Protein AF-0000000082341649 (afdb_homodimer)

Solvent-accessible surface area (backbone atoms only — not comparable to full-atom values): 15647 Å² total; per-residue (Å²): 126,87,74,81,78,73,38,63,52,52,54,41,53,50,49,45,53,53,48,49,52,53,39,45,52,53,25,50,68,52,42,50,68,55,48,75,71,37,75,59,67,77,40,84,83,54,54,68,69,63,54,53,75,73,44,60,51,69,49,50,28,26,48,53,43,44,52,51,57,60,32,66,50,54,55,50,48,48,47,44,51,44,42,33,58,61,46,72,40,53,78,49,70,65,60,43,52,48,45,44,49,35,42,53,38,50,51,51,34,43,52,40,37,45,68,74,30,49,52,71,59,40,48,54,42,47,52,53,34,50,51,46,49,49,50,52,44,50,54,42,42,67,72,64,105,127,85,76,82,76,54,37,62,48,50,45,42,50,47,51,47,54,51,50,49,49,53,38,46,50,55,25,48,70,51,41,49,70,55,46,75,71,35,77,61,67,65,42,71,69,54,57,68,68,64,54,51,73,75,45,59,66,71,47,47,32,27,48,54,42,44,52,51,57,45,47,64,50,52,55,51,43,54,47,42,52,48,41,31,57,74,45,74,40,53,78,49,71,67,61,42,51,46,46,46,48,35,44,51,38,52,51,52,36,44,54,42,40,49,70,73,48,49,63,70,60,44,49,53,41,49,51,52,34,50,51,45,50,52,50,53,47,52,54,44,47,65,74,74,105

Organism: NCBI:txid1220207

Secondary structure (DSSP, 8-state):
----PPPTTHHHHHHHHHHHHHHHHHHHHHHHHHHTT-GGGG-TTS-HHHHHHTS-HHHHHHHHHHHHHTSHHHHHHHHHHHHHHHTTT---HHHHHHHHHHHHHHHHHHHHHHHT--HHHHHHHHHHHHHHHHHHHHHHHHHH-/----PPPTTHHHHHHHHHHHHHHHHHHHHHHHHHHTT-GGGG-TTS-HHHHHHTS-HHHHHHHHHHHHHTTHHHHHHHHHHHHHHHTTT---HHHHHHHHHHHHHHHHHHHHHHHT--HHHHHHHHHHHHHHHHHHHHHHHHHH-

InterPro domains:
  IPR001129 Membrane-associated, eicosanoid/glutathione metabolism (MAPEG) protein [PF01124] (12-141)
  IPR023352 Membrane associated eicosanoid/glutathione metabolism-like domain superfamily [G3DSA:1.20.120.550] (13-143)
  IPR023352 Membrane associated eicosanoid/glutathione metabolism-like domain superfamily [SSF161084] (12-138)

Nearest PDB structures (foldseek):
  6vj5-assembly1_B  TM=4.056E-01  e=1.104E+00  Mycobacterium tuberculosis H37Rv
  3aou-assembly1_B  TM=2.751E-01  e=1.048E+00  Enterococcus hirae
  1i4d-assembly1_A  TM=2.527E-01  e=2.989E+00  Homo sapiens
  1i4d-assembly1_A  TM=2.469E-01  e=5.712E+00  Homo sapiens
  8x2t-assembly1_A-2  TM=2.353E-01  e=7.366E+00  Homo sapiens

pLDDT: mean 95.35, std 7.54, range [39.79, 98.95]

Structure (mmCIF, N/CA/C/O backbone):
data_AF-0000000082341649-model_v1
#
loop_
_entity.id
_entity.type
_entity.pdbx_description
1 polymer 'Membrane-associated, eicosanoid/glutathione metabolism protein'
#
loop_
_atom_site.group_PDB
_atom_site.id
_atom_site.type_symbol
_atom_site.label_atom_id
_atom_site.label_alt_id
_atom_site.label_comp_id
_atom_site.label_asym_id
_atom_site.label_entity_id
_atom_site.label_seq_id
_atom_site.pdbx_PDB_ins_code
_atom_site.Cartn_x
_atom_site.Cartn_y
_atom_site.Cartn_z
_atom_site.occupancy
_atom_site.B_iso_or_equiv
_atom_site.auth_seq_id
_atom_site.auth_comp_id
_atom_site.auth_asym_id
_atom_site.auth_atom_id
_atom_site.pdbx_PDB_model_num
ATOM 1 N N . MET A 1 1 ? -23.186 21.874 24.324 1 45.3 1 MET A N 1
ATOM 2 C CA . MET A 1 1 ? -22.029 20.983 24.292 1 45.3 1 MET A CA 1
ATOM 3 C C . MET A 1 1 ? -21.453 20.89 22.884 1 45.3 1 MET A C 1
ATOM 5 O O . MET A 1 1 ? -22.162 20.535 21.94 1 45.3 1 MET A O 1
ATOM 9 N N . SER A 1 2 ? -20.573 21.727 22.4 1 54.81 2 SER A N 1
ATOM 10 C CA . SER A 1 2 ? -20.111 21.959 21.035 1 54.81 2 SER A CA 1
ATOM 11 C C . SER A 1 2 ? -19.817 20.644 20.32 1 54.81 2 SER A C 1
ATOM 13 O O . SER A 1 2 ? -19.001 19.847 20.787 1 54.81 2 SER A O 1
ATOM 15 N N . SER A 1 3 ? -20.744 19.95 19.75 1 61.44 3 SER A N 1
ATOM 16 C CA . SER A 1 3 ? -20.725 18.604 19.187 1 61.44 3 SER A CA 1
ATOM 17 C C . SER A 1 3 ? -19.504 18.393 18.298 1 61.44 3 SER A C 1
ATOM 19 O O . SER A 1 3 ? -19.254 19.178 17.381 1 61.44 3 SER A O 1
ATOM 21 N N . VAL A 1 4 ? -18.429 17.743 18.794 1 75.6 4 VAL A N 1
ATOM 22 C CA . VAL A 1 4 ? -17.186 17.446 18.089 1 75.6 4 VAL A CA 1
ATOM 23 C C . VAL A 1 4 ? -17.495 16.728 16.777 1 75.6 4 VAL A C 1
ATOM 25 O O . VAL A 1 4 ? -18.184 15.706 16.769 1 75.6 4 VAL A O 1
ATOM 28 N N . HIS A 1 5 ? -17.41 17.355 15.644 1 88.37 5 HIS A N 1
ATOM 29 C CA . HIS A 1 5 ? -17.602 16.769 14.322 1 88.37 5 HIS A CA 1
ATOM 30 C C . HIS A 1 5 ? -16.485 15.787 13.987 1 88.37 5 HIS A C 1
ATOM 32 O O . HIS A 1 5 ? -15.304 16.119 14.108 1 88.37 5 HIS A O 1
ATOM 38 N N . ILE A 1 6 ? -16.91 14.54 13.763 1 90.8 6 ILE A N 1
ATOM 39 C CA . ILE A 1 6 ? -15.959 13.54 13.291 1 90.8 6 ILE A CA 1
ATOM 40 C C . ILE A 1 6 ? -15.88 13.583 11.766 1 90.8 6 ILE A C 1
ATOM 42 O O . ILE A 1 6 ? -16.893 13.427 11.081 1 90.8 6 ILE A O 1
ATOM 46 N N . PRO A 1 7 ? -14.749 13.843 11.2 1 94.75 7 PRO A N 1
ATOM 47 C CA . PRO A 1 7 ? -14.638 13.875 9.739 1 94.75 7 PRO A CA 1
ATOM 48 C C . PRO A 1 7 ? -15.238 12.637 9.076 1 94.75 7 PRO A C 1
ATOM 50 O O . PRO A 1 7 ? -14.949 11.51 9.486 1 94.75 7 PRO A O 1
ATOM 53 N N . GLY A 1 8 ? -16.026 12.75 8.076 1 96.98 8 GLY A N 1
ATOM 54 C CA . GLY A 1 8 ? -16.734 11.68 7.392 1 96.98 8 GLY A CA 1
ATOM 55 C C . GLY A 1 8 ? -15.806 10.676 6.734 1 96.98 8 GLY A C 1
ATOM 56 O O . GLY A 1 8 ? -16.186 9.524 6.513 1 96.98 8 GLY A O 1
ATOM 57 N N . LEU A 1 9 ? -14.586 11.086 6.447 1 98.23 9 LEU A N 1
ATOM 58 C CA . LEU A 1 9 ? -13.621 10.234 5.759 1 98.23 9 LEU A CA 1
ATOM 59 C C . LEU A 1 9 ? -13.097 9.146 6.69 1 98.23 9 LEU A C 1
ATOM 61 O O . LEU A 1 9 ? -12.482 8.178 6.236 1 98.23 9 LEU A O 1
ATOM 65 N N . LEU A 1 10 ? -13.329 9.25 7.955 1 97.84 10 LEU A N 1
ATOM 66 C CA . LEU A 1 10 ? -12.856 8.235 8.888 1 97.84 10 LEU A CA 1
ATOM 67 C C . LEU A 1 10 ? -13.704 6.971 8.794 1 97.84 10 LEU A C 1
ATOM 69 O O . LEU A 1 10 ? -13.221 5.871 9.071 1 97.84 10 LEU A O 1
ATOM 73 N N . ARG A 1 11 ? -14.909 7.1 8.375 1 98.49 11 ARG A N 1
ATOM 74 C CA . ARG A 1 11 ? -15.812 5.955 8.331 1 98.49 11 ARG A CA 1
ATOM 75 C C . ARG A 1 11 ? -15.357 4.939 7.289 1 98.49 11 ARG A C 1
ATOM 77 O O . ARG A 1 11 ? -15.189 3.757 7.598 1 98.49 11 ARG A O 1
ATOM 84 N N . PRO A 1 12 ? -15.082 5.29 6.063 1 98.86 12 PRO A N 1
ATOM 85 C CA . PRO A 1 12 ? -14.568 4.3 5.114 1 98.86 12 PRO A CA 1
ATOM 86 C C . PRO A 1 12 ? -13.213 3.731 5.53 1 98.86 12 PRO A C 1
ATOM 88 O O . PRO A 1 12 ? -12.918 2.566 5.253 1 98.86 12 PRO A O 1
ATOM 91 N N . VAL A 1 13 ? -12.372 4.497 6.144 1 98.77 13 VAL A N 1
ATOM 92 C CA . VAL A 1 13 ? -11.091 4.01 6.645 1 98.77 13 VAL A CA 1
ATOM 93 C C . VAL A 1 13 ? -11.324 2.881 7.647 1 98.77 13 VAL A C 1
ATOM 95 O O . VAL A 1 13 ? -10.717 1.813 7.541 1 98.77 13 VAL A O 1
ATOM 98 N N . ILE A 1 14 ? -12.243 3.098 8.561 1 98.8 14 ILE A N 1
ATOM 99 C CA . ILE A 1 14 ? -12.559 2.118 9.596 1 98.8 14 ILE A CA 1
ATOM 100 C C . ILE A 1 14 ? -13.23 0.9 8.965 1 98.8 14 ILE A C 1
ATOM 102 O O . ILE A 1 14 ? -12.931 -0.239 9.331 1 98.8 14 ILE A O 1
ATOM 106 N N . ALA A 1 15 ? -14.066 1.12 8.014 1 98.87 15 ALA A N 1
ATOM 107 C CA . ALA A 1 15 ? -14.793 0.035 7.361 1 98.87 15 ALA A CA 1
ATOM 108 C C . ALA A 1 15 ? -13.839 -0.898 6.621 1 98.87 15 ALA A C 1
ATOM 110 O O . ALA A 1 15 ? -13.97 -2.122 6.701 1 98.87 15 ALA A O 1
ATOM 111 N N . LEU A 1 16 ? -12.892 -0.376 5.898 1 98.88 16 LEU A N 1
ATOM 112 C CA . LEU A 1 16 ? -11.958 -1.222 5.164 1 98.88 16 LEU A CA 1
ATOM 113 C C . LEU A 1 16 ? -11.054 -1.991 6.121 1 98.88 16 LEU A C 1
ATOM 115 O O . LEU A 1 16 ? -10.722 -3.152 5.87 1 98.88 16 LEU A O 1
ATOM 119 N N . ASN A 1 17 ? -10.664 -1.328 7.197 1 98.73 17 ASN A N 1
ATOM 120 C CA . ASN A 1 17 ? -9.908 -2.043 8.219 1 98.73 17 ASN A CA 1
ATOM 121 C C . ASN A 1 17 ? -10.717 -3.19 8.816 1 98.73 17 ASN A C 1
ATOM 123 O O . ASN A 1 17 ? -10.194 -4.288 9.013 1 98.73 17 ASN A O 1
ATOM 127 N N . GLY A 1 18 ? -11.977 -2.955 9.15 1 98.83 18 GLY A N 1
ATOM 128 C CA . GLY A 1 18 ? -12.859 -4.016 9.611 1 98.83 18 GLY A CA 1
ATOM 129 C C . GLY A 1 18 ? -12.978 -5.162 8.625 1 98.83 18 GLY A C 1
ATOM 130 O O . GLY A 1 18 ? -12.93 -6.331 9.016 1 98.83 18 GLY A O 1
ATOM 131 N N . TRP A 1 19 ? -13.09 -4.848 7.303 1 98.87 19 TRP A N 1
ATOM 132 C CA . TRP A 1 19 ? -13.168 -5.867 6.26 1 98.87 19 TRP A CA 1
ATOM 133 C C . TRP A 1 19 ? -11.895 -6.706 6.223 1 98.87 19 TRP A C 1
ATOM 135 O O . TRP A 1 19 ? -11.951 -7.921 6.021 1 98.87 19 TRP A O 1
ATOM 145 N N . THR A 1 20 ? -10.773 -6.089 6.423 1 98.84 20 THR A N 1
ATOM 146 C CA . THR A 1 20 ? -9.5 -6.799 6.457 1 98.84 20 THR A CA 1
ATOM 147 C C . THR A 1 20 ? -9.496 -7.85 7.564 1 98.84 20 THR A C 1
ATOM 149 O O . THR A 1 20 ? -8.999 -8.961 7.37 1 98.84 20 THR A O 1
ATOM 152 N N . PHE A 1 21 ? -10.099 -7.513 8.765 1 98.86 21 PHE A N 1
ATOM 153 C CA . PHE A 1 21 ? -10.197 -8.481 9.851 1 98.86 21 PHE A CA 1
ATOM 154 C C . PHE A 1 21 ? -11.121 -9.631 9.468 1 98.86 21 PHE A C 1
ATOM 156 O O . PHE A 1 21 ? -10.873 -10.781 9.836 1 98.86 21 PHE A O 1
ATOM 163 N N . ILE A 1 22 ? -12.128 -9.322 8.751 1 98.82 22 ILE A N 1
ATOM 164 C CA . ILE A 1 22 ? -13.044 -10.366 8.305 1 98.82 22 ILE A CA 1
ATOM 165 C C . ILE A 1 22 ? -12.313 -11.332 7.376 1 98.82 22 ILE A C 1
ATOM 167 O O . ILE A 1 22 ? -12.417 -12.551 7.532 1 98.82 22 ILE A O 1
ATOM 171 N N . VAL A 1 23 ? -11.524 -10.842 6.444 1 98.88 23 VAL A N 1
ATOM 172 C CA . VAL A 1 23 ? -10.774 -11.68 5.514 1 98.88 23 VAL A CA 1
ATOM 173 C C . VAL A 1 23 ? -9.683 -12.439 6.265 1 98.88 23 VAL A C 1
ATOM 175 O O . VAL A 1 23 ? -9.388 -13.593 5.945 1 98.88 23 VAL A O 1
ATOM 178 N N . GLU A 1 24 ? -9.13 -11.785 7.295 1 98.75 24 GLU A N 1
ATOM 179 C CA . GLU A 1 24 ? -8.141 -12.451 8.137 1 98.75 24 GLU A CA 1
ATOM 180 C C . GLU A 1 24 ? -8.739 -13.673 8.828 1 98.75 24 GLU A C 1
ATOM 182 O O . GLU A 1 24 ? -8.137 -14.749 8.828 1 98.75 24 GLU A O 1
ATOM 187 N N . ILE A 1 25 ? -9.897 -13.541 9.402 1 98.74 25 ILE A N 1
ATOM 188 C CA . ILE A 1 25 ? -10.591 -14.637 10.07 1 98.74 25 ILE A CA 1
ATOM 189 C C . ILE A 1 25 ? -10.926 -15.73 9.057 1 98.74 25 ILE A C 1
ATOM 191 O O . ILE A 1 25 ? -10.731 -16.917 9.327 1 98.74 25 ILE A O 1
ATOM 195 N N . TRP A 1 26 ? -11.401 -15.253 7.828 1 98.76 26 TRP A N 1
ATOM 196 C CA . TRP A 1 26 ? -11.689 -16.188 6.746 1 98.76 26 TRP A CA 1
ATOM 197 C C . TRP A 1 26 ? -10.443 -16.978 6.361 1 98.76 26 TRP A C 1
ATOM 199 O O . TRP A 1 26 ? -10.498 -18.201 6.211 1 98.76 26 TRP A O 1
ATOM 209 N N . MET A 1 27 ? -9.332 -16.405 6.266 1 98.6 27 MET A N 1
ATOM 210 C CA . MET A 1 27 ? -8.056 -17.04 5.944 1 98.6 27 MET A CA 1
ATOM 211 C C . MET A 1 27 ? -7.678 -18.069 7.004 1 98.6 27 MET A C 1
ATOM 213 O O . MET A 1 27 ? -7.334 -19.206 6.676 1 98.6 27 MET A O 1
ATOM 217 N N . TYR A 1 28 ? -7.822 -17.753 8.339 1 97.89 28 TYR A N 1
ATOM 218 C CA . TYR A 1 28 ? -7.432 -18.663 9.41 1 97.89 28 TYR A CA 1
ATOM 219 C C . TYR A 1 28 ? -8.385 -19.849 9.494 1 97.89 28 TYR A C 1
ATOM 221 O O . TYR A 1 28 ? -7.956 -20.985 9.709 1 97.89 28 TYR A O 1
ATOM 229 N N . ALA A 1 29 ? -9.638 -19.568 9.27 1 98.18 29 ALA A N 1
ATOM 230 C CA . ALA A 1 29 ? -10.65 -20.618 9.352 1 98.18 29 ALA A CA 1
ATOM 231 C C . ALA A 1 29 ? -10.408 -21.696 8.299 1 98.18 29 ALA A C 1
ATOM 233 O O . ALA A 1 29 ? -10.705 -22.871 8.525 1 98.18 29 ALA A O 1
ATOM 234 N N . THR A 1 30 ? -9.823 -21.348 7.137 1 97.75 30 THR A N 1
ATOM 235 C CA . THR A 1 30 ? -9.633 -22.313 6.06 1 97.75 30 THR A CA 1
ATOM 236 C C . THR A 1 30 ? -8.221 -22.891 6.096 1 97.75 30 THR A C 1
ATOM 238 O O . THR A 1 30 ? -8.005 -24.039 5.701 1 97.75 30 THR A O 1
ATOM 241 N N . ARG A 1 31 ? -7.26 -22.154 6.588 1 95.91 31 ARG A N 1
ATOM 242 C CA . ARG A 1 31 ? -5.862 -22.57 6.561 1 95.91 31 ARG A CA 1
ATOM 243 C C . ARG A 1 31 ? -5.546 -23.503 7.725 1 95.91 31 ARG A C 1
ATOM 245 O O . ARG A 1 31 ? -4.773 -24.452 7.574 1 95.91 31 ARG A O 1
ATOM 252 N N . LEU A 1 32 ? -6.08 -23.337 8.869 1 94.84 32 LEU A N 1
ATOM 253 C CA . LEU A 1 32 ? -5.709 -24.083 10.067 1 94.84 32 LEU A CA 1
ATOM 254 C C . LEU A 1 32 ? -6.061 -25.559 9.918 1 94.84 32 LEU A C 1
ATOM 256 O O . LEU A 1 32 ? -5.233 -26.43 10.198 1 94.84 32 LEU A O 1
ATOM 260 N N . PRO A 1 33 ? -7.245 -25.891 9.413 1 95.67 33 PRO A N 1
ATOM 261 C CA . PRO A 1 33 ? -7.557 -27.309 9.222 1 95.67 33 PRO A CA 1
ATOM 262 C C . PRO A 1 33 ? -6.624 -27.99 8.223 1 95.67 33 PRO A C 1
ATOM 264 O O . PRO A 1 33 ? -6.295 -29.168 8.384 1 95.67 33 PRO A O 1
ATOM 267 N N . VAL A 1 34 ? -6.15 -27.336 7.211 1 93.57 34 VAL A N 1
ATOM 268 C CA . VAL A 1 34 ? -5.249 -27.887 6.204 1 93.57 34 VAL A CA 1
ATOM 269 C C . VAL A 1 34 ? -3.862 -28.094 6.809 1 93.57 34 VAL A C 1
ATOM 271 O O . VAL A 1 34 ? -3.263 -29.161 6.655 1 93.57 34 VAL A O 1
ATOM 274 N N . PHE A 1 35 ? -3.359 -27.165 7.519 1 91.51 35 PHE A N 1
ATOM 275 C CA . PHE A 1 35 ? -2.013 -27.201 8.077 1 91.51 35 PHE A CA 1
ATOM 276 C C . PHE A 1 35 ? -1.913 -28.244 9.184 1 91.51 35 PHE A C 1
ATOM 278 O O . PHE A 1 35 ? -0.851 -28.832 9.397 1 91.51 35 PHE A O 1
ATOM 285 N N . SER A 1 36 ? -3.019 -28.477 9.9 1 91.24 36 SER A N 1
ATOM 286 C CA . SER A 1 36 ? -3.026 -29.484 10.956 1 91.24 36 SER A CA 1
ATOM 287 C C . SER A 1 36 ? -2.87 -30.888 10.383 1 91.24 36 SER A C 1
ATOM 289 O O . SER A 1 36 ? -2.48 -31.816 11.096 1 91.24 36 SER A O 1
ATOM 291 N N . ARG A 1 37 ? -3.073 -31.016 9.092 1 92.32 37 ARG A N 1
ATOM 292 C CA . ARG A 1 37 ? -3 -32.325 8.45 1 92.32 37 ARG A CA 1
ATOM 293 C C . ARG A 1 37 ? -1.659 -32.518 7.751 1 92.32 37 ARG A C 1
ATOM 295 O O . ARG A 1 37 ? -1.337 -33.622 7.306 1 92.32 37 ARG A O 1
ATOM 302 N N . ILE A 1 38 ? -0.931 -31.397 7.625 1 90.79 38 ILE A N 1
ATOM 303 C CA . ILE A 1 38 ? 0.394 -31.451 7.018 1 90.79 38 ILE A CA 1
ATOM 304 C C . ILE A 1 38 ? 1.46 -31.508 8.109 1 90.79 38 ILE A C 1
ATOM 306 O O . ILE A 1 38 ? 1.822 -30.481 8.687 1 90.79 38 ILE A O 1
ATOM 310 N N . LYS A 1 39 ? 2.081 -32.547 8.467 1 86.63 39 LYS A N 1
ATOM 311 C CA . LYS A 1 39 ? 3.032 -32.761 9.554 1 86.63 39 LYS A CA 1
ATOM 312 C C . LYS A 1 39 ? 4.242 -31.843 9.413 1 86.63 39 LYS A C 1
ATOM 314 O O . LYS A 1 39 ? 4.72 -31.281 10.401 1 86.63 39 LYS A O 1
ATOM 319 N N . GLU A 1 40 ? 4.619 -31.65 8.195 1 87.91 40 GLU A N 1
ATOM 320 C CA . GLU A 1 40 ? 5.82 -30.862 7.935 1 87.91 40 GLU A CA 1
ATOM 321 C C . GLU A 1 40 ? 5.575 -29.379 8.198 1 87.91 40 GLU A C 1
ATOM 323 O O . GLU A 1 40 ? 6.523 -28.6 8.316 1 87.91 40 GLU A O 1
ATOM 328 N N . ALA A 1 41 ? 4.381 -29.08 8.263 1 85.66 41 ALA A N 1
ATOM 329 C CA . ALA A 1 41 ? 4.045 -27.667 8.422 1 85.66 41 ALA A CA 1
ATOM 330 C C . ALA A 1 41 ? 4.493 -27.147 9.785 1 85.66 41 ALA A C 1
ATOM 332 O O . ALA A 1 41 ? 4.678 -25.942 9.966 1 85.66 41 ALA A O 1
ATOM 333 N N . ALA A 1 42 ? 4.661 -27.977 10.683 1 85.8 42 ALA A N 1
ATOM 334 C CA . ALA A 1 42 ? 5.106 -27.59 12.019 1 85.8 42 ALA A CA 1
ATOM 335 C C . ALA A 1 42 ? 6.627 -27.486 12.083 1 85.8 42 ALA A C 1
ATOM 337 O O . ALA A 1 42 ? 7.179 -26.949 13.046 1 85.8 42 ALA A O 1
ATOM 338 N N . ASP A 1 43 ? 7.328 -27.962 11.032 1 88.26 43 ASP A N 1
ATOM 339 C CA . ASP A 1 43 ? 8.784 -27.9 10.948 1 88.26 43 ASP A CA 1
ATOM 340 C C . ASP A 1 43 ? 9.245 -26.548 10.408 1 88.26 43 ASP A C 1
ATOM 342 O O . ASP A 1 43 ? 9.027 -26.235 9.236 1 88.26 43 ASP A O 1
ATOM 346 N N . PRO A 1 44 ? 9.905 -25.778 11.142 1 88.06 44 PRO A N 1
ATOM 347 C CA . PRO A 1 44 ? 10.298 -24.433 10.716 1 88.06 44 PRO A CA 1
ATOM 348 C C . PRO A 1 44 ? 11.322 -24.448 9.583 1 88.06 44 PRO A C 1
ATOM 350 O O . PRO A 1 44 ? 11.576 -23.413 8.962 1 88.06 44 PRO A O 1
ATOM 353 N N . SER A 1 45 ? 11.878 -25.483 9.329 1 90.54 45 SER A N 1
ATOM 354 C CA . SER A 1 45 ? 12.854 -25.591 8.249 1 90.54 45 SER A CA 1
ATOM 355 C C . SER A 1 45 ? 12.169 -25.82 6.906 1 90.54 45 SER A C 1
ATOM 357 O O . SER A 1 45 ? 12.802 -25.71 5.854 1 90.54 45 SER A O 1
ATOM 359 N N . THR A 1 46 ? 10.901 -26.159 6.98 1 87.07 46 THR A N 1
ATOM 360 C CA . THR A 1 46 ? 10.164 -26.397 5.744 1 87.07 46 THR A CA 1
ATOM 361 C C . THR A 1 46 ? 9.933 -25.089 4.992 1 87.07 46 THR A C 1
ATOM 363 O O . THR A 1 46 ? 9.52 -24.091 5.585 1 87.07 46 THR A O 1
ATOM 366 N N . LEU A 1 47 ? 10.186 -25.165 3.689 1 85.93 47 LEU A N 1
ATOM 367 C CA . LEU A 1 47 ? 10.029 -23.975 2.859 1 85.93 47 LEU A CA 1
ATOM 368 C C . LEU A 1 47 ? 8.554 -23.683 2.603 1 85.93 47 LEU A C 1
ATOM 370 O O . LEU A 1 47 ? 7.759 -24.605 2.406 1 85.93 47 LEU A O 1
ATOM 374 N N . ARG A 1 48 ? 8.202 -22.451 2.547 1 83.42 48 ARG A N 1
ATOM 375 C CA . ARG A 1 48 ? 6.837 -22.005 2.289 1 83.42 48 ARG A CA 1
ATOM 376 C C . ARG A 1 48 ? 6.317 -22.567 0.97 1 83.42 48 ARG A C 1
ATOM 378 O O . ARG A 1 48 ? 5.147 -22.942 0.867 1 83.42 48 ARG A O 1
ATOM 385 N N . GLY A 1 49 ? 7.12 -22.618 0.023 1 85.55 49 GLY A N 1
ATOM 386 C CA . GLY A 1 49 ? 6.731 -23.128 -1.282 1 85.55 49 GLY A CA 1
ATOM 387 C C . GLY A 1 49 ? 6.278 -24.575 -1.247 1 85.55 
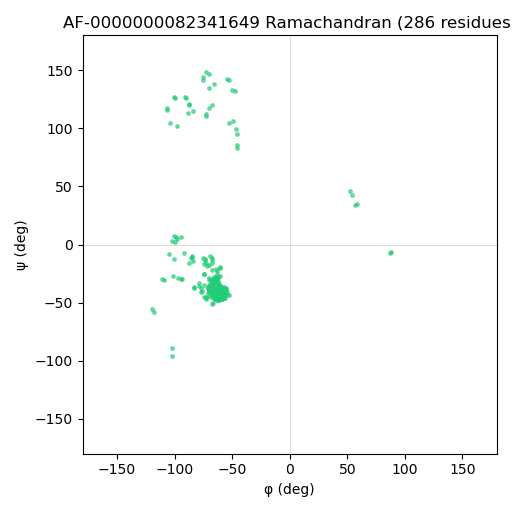49 GLY A C 1
ATOM 388 O O . GLY A 1 49 ? 5.388 -24.971 -2.003 1 85.55 49 GLY A O 1
ATOM 389 N N . GLU A 1 50 ? 6.935 -25.298 -0.401 1 86.76 50 GLU A N 1
ATOM 390 C CA . GLU A 1 50 ? 6.573 -26.704 -0.256 1 86.76 50 GLU A CA 1
ATOM 391 C C . GLU A 1 50 ? 5.19 -26.857 0.369 1 86.76 50 GLU A C 1
ATOM 393 O O . GLU A 1 50 ? 4.421 -27.739 -0.019 1 86.76 50 GLU A O 1
ATOM 398 N N . ILE A 1 51 ? 4.895 -26.079 1.307 1 88.16 51 ILE A N 1
ATOM 399 C CA . ILE A 1 51 ? 3.588 -26.095 1.955 1 88.16 51 ILE A CA 1
ATOM 400 C C . ILE A 1 51 ? 2.518 -25.629 0.97 1 88.16 51 ILE A C 1
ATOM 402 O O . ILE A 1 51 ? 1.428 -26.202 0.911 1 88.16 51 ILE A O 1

■ **GOAL OF THE EXERCISE**: In the material above, how many lines include the string "eicosanoid"? State the number alone.

■ **YOUR RESPONSE**: 4